Today, the Supreme Court of New Jersey issued a preliminary opinion in the gay marriage case Garden State Equality v. Dow, declining to postpone the lower court’s decision while the appeal process continues.
It’s mysterious to me why Governor Christie has apparently not yet attempted to remove that gay marriage case to federal court, where it belongs. There’s an obvious federal question upon which the whole case turns: does the word “marriage” in federal statutes include couples in civil unions who have all the rights of married people except for the name “marriage”?
In the recent Windsor case that overturned the Defense of Marriage Act (DOMA), a narrow majority of the U.S. Supreme Court said that its “opinion and its holding are confined to … lawful marriages.” None of the parties in Windsor were in a civil union, so the question about civil unions was not before the Court, and therefore they did not address it. Thus, we don’t know how the Court would decide the question of whether the word “marriage” in federal statutes includes couples in civil unions who have all the rights of married people except the name.
If the U.S. Supreme Court (SCOTUS) gets around to addressing this question, they may decide that Congress intended the word “marriage” in federal statutes to only cover couples to whom the states issue marriage licenses, or they may decide that Congress intended the word to also cover couples that are equal to licensed marriages according to state law. If SCOTUS decides the former rather than the latter, then Congress may wish to extend coverage to couples that state law deems equal to licensed marriages. But I suspect that SCOTUS would not insist upon a “marriage” license to qualify as “married” under federal law, given that unlicensed “common law marriages” have been deemed legally valid for centuries.
In any event, it’s puzzling to me why Governor Christie hasn’t gotten the ball rolling by removing the case to federal court, where it belongs.
Personally, I do not believe that DOMA and similar state laws have merely been expressions of bigotry, notwithstanding what five SCOTUS judges claimed in Windsor. And I don’t trust SCOTUS to strike down statutes based upon perceived (or misperceived) “animus” anyway, mainly because the Court is nuts to argue (in essence) that the exact same law could be valid if reenacted someday by a Congress devoid of “animus”. The framers of the Constitution (and of its amendments) were not nuts, which explains why there is no Anti-Animus Clause in our Constitution.

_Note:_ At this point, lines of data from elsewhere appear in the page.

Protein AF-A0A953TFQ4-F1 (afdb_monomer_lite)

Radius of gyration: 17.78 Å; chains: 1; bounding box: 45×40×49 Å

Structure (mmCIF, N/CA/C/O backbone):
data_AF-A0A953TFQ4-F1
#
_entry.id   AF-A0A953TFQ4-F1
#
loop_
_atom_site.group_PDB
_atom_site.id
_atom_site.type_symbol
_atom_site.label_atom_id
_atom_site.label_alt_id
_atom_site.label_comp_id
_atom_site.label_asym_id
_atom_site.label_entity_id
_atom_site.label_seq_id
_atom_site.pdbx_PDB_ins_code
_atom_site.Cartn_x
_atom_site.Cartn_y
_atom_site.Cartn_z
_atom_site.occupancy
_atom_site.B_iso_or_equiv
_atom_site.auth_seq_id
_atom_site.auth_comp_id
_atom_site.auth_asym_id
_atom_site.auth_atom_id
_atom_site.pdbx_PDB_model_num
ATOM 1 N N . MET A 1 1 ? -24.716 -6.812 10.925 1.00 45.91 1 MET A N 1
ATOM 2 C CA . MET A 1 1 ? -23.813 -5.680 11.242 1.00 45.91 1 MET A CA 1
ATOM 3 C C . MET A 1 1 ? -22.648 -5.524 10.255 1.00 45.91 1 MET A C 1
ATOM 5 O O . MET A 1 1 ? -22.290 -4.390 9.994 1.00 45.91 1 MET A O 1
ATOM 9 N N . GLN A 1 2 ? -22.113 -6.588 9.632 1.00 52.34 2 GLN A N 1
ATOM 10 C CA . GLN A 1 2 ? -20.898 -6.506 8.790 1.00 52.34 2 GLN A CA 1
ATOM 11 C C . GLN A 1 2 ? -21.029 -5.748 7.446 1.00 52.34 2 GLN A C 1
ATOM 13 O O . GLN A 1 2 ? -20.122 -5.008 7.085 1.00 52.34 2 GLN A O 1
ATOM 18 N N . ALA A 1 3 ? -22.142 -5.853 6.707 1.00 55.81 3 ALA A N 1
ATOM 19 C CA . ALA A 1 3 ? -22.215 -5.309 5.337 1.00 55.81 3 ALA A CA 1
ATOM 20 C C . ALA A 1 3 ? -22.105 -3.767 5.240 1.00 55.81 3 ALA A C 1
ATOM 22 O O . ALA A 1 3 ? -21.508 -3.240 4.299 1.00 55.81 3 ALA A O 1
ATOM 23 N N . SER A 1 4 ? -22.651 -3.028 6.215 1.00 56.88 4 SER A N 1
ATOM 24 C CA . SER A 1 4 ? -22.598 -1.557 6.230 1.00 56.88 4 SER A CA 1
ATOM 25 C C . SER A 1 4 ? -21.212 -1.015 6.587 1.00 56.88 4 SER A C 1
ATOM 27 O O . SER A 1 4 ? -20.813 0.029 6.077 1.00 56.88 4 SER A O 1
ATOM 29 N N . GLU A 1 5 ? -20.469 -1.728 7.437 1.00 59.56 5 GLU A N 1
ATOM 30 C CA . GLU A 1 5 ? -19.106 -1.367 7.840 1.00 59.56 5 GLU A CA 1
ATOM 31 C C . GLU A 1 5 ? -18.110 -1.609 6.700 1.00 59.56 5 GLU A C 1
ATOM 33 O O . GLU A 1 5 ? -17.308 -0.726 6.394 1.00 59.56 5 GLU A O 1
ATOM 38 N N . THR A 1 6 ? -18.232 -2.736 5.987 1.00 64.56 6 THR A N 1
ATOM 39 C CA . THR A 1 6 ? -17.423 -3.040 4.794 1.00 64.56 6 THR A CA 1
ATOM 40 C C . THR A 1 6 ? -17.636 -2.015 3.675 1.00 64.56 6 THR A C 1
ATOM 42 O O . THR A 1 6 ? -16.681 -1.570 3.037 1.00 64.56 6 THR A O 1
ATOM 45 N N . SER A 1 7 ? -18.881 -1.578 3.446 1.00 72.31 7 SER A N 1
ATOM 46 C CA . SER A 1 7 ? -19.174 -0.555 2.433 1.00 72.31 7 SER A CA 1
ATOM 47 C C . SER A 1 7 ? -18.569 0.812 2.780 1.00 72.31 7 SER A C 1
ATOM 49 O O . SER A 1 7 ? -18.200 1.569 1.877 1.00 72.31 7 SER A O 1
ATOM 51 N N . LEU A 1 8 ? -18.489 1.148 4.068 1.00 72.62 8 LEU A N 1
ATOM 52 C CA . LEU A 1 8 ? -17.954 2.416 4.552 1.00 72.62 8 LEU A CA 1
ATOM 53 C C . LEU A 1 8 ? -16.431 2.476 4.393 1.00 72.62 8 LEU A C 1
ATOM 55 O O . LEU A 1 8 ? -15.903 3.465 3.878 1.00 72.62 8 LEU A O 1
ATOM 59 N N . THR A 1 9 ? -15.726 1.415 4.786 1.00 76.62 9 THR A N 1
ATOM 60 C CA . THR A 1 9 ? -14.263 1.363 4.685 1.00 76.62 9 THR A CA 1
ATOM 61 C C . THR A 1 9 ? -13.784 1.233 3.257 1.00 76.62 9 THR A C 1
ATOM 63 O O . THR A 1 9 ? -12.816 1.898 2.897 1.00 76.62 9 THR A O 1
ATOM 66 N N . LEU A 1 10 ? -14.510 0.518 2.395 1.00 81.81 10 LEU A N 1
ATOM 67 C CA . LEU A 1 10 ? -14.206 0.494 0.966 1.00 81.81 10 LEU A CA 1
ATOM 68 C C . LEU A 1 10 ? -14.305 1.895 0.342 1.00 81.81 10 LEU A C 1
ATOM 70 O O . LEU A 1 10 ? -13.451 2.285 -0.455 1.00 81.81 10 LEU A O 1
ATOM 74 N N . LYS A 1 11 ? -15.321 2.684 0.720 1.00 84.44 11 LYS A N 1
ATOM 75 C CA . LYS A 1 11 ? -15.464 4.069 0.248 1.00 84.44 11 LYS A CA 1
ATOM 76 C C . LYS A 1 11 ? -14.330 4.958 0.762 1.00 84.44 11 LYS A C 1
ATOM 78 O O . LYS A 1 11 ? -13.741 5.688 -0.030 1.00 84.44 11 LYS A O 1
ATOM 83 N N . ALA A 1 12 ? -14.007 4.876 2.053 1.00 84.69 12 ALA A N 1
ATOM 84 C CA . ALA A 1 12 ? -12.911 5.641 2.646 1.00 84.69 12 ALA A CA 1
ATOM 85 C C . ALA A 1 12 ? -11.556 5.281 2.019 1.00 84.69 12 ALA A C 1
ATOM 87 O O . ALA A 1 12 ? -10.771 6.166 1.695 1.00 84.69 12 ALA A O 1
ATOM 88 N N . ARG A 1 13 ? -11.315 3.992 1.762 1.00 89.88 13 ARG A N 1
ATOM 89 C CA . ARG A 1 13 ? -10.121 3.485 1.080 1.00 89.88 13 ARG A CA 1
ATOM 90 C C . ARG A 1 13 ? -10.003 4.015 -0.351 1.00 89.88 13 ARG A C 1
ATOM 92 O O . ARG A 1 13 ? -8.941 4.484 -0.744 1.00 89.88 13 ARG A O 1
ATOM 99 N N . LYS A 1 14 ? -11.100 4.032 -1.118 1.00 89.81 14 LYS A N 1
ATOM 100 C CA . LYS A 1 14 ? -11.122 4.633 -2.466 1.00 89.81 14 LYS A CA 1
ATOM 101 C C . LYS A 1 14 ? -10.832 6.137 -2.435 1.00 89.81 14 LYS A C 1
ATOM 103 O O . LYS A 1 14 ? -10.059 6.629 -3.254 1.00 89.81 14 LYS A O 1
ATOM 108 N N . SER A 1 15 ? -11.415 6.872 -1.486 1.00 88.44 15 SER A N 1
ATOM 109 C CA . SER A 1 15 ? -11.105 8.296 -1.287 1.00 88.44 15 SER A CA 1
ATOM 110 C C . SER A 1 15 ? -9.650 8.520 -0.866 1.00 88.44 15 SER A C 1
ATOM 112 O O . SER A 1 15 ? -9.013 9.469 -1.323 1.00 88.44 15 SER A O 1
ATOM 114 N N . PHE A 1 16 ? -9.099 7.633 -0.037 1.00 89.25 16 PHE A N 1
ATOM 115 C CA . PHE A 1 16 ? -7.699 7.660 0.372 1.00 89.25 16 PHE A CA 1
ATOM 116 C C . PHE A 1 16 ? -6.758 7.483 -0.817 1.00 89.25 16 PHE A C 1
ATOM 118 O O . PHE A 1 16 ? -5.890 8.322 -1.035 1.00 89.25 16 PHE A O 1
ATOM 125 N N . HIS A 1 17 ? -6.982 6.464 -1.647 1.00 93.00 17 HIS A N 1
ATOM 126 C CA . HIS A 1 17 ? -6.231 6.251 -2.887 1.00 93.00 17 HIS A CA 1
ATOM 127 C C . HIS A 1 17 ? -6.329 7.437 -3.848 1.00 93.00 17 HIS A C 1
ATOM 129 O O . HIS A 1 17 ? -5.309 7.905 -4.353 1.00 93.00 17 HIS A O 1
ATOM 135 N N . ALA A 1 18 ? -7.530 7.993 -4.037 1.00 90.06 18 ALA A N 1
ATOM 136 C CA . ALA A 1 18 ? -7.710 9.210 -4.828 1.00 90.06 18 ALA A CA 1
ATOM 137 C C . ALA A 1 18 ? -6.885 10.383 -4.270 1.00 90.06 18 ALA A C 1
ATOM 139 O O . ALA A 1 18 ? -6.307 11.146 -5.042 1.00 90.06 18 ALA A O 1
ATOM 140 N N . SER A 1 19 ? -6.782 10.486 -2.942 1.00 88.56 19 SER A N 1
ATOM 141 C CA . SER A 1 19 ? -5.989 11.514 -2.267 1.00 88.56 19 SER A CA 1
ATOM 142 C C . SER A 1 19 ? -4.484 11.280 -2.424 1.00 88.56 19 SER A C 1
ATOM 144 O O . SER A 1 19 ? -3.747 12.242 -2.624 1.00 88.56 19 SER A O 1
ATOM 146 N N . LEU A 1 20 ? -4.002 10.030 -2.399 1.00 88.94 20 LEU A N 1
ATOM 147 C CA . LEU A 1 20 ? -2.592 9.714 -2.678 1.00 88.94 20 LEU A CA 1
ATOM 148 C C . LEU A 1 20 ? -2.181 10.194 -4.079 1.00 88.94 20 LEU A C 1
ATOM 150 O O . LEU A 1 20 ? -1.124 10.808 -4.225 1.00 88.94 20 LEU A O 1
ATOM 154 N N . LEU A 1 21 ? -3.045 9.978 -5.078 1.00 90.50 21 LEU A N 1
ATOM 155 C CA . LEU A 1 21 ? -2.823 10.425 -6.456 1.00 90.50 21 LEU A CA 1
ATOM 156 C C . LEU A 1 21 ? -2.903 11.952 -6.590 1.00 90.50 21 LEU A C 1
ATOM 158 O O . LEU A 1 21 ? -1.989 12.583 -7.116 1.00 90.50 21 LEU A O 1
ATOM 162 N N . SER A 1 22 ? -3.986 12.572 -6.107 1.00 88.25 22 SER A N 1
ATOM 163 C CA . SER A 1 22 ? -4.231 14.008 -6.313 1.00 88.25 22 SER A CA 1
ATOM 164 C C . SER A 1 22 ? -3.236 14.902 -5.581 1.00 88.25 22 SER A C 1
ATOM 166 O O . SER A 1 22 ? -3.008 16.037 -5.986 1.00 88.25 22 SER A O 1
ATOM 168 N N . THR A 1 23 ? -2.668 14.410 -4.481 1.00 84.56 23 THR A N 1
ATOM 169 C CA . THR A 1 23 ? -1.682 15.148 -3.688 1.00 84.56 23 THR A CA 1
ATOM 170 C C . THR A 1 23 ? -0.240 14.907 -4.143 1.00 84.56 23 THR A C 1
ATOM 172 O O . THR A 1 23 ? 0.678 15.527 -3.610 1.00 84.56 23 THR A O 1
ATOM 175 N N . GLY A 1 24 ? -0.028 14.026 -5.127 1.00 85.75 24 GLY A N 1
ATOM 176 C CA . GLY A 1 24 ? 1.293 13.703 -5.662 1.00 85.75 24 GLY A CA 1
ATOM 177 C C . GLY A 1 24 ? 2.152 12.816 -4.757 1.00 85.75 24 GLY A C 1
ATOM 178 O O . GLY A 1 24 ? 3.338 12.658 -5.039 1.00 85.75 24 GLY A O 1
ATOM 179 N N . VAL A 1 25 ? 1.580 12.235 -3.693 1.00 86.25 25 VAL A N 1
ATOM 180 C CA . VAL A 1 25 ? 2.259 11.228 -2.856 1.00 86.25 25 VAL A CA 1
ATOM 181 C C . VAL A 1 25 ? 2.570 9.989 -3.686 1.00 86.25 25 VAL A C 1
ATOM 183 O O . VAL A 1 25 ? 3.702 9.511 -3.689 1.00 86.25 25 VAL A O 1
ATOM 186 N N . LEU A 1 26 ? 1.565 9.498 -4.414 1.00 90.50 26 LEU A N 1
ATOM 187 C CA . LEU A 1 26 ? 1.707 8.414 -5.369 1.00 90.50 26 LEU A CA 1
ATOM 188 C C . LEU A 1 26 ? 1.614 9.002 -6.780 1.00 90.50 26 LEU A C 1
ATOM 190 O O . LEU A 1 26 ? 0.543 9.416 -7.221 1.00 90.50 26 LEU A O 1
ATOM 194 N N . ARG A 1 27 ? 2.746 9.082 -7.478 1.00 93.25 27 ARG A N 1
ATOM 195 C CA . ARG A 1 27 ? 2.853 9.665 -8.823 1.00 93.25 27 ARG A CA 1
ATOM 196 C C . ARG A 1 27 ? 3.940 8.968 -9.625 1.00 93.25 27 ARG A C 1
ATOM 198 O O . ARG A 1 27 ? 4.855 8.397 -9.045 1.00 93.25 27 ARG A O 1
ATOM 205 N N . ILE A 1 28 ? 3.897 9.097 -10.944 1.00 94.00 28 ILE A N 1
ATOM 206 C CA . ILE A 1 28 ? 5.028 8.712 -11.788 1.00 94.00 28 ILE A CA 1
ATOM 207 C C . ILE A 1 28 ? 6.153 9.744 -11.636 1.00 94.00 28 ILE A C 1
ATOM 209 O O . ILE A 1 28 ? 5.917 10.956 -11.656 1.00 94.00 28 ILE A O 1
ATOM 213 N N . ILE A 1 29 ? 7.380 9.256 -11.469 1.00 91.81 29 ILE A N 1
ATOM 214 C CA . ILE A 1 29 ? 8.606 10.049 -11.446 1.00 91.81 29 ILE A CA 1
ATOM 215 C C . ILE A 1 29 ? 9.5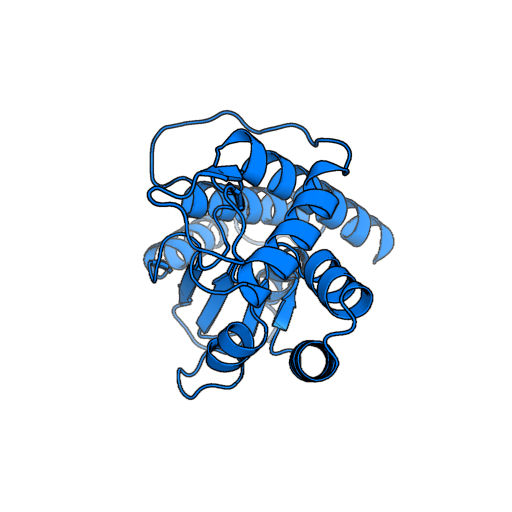35 9.612 -12.574 1.00 91.81 29 ILE A C 1
ATOM 217 O O . ILE A 1 29 ? 9.524 8.454 -12.987 1.00 91.81 29 ILE A O 1
ATOM 221 N N . SER A 1 30 ? 10.344 10.546 -13.067 1.00 93.50 30 SER A N 1
ATOM 222 C CA . SER A 1 30 ? 11.344 10.275 -14.097 1.00 93.50 30 SER A CA 1
ATOM 223 C C . SER A 1 30 ? 12.705 10.019 -13.463 1.00 93.50 30 SER A C 1
ATOM 225 O O . SER A 1 30 ? 13.139 10.738 -12.559 1.00 93.50 30 SER A O 1
ATOM 227 N N . ARG A 1 31 ? 13.409 9.010 -13.970 1.00 91.94 31 ARG A N 1
ATOM 228 C CA . ARG A 1 31 ? 14.806 8.732 -13.642 1.00 91.94 31 ARG A CA 1
ATOM 229 C C . ARG A 1 31 ? 15.686 9.897 -14.104 1.00 91.94 31 ARG A C 1
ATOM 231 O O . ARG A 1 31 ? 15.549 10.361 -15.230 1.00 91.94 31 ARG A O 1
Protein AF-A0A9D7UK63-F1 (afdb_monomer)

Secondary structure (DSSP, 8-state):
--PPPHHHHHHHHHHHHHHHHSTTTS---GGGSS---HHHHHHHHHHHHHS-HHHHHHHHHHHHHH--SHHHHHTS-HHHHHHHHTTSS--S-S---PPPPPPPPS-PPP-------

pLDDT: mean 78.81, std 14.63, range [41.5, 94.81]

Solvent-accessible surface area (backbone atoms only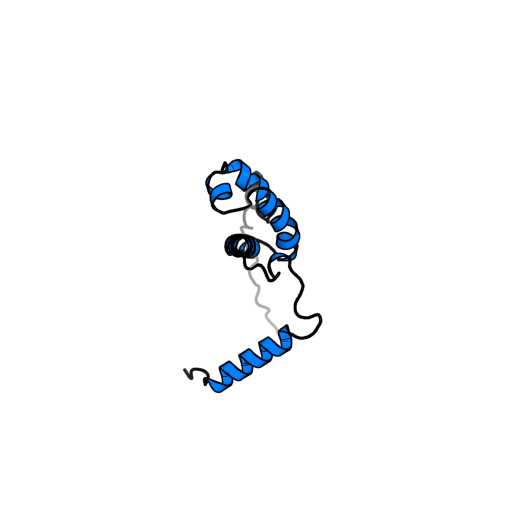 — not comparable to full-atom values): 7723 Å² total; per-residue (Å²): 136,85,75,80,53,70,67,58,54,50,54,50,52,53,50,52,51,54,53,48,69,36,88,85,58,59,74,90,47,80,88,71,48,90,76,79,47,68,61,63,49,51,55,52,50,59,44,49,76,61,36,57,67,71,58,42,60,68,49,47,60,66,44,40,72,74,35,77,42,68,70,51,50,74,70,48,57,66,67,63,53,49,58,68,54,51,82,55,78,72,84,84,64,96,84,68,85,73,76,78,78,75,80,76,74,96,66,76,83,76,83,77,79,84,78,86,128

Mean predicted aligned error: 14.61 Å

Sequence (117 aa):
MTSPSASRRRAIAQAIERWFAAPGVARPFPWRTPSRDPYTSLVAEVMLQQTQASRVAERLPPFLARFPNIQSLARADEDAVLAQWSGLGYYRTAQHPQPPPPPLPTHLPSPHPTHTH

Radius of gyration: 25.76 Å; Cα contacts (8 Å, |Δi|>4): 39; chains: 1; bounding box: 45×72×51 Å

Foldseek 3Di:
DDDDPPVVVVVVVVVVVVQCPDPPNPDDAPCVPPPPPVFLVVVLVVLVVQADRVVSSVLSVVLCVQQVDPVSVVPDDPVVNVVSVPPSHDDPDPDDPDDPPPPDPPDDDDPDDDDDD

Structure (mmCIF, N/CA/C/O backbone):
data_AF-A0A9D7UK63-F1
#
_entry.id   AF-A0A9D7UK63-F1
#
loop_
_atom_site.group_PDB
_atom_site.id
_atom_site.type_symbol
_atom_site.label_atom_id
_atom_site.label_alt_id
_atom_site.label_comp_id
_atom_site.label_asym_id
_atom_site.label_entity_id
_atom_site.label_seq_id
_atom_site.pdbx_PDB_ins_code
_atom_site.Cartn_x
_atom_site.Cartn_y
_atom_site.Cartn_z
_atom_site.occupancy
_atom_site.B_iso_or_equiv
_atom_site.auth_seq_id
_atom_site.auth_comp_id
_atom_site.auth_asym_id
_atom_site.auth_atom_id
_atom_site.pdbx_PDB_model_num
ATOM 1 N N . MET A 1 1 ? -5.379 2.567 -39.465 1.00 41.50 1 MET A N 1
ATOM 2 C CA . MET A 1 1 ? -4.853 2.208 -38.127 1.00 41.50 1 MET A CA 1
ATOM 3 C C . MET A 1 1 ? -3.856 1.066 -38.278 1.00 41.50 1 MET A C 1
ATOM 5 O O . MET A 1 1 ? -4.268 -0.072 -38.454 1.00 41.50 1 MET A O 1
ATOM 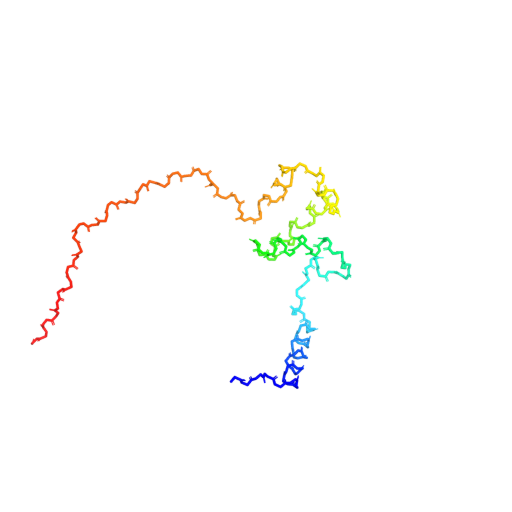9 N N . THR A 1 2 ? -2.553 1.348 -38.298 1.00 58.12 2 THR A N 1
ATOM 10 C CA . THR A 1 2 ? -1.510 0.313 -38.360 1.00 58.12 2 THR A CA 1
ATOM 11 C C . THR A 1 2 ? -1.263 -0.241 -36.960 1.00 58.12 2 THR A C 1
ATOM 13 O O . THR A 1 2 ? -0.747 0.447 -36.082 1.00 58.12 2 THR A O 1
ATOM 16 N N . SER A 1 3 ? -1.660 -1.493 -36.732 1.00 58.12 3 SER A N 1
ATOM 17 C CA . SER A 1 3 ? -1.299 -2.217 -35.513 1.00 58.12 3 SER A CA 1
ATOM 18 C C . SER A 1 3 ? 0.231 -2.369 -35.466 1.00 58.12 3 SER A C 1
ATOM 20 O O . SER A 1 3 ? 0.828 -2.683 -36.501 1.00 58.12 3 SER A O 1
ATOM 22 N N . PRO A 1 4 ? 0.910 -2.125 -34.328 1.00 64.31 4 PRO A N 1
ATOM 23 C CA . PRO A 1 4 ? 2.360 -2.268 -34.260 1.00 64.31 4 PRO A CA 1
ATOM 24 C C . PRO A 1 4 ? 2.768 -3.690 -34.670 1.00 64.31 4 PRO A C 1
ATOM 26 O O . PRO A 1 4 ? 2.116 -4.662 -34.284 1.00 64.31 4 PRO A O 1
ATOM 29 N N . SER A 1 5 ? 3.843 -3.836 -35.452 1.00 80.00 5 SER A N 1
ATOM 30 C CA . SER A 1 5 ? 4.334 -5.172 -35.810 1.00 80.00 5 SER A CA 1
ATOM 31 C C . SER A 1 5 ? 4.788 -5.914 -34.547 1.00 80.00 5 SER A C 1
ATOM 33 O O . SER A 1 5 ? 5.263 -5.303 -33.581 1.00 80.00 5 SER A O 1
ATOM 35 N N . ALA A 1 6 ? 4.639 -7.240 -34.530 1.00 79.31 6 ALA A N 1
ATOM 36 C CA . ALA A 1 6 ? 5.038 -8.069 -33.391 1.00 79.31 6 ALA A CA 1
ATOM 37 C C . ALA A 1 6 ? 6.511 -7.844 -32.991 1.00 79.31 6 ALA A C 1
ATOM 39 O O . ALA A 1 6 ? 6.833 -7.812 -31.803 1.00 79.31 6 ALA A O 1
ATOM 40 N N . SER A 1 7 ? 7.380 -7.583 -33.972 1.00 83.62 7 SER A N 1
ATOM 41 C CA . SER A 1 7 ? 8.800 -7.281 -33.771 1.00 83.62 7 SER A CA 1
ATOM 42 C C . SER A 1 7 ? 9.016 -5.981 -32.995 1.00 83.62 7 SER A C 1
ATOM 44 O O . SER A 1 7 ? 9.847 -5.935 -32.089 1.00 83.62 7 SER A O 1
ATOM 46 N N . ARG A 1 8 ? 8.224 -4.937 -33.278 1.00 88.88 8 ARG A N 1
ATOM 47 C CA . ARG A 1 8 ? 8.299 -3.663 -32.550 1.00 88.88 8 ARG A CA 1
ATOM 48 C C . ARG A 1 8 ? 7.839 -3.815 -31.100 1.00 88.88 8 ARG A C 1
ATOM 50 O O . ARG A 1 8 ? 8.498 -3.292 -30.207 1.00 88.88 8 ARG A O 1
ATOM 57 N N . ARG A 1 9 ? 6.758 -4.569 -30.851 1.00 91.19 9 ARG A N 1
ATOM 58 C CA . ARG A 1 9 ? 6.307 -4.877 -29.479 1.00 91.19 9 ARG A CA 1
ATOM 59 C C . ARG A 1 9 ? 7.385 -5.615 -28.685 1.00 91.19 9 ARG A C 1
ATOM 61 O O . ARG A 1 9 ? 7.647 -5.252 -27.544 1.00 91.19 9 ARG A O 1
ATOM 68 N N . ARG A 1 10 ? 8.044 -6.601 -29.303 1.00 90.56 10 ARG A N 1
ATOM 69 C CA . ARG A 1 10 ? 9.114 -7.379 -28.661 1.00 90.56 10 ARG A CA 1
ATOM 70 C C . ARG A 1 10 ? 10.341 -6.524 -28.341 1.00 90.56 10 ARG A C 1
ATOM 72 O O . ARG A 1 10 ? 10.880 -6.638 -27.247 1.00 90.56 10 ARG A O 1
ATOM 79 N N . ALA A 1 11 ? 10.738 -5.635 -29.251 1.00 91.19 11 ALA A N 1
ATOM 80 C CA . ALA A 1 11 ? 11.843 -4.708 -29.016 1.00 91.19 11 ALA A CA 1
ATOM 81 C C . ALA A 1 11 ? 11.563 -3.751 -27.843 1.00 91.19 11 ALA A C 1
ATOM 83 O O . ALA A 1 11 ? 12.446 -3.517 -27.019 1.00 91.19 11 ALA A O 1
ATOM 84 N N . ILE A 1 12 ? 10.327 -3.243 -27.735 1.00 90.88 12 ILE A N 1
ATOM 85 C CA . ILE A 1 12 ? 9.900 -2.382 -26.621 1.00 90.88 12 ILE A CA 1
ATOM 86 C C . ILE A 1 12 ? 9.894 -3.160 -25.302 1.00 90.88 12 ILE A C 1
ATOM 88 O O . ILE A 1 12 ? 10.471 -2.682 -24.330 1.00 90.88 12 ILE A O 1
ATOM 92 N N . ALA A 1 13 ? 9.306 -4.361 -25.268 1.00 90.75 13 ALA A N 1
ATOM 93 C CA . ALA A 1 13 ? 9.286 -5.199 -24.067 1.00 90.75 13 ALA A CA 1
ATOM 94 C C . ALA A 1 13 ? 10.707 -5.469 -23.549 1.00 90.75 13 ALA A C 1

As a single person, why should I be forced to subsidize gay couples, who are (and always ought to be) perfectly free to become gay couples whether I subsidize them or not? To have this subsidy decreed by a court rather than by legislators also strikes me as rather undemocratic in a country where judges are not supposed to have the taxing and spending power. If such subsidy is going to be decreed by judges, as it was in the Windsor case, then why must the judges also command everyone in the country to use the word “marriage” instead of another non-derogatory word? Haven’t judges already grabbed enough power in this country without also becoming speech police? Can’t they leave one iota of power to the people’s elected representatives? Things long ago reached the point in this country where I would not want to even consider holding elective office; I would want to be a servant of the people, not a servant of judges.
Anyways, Governor Christie, don’t be such a patsy; exhaust your legal options by going to federal court instead of just throwing in the towel prematurely.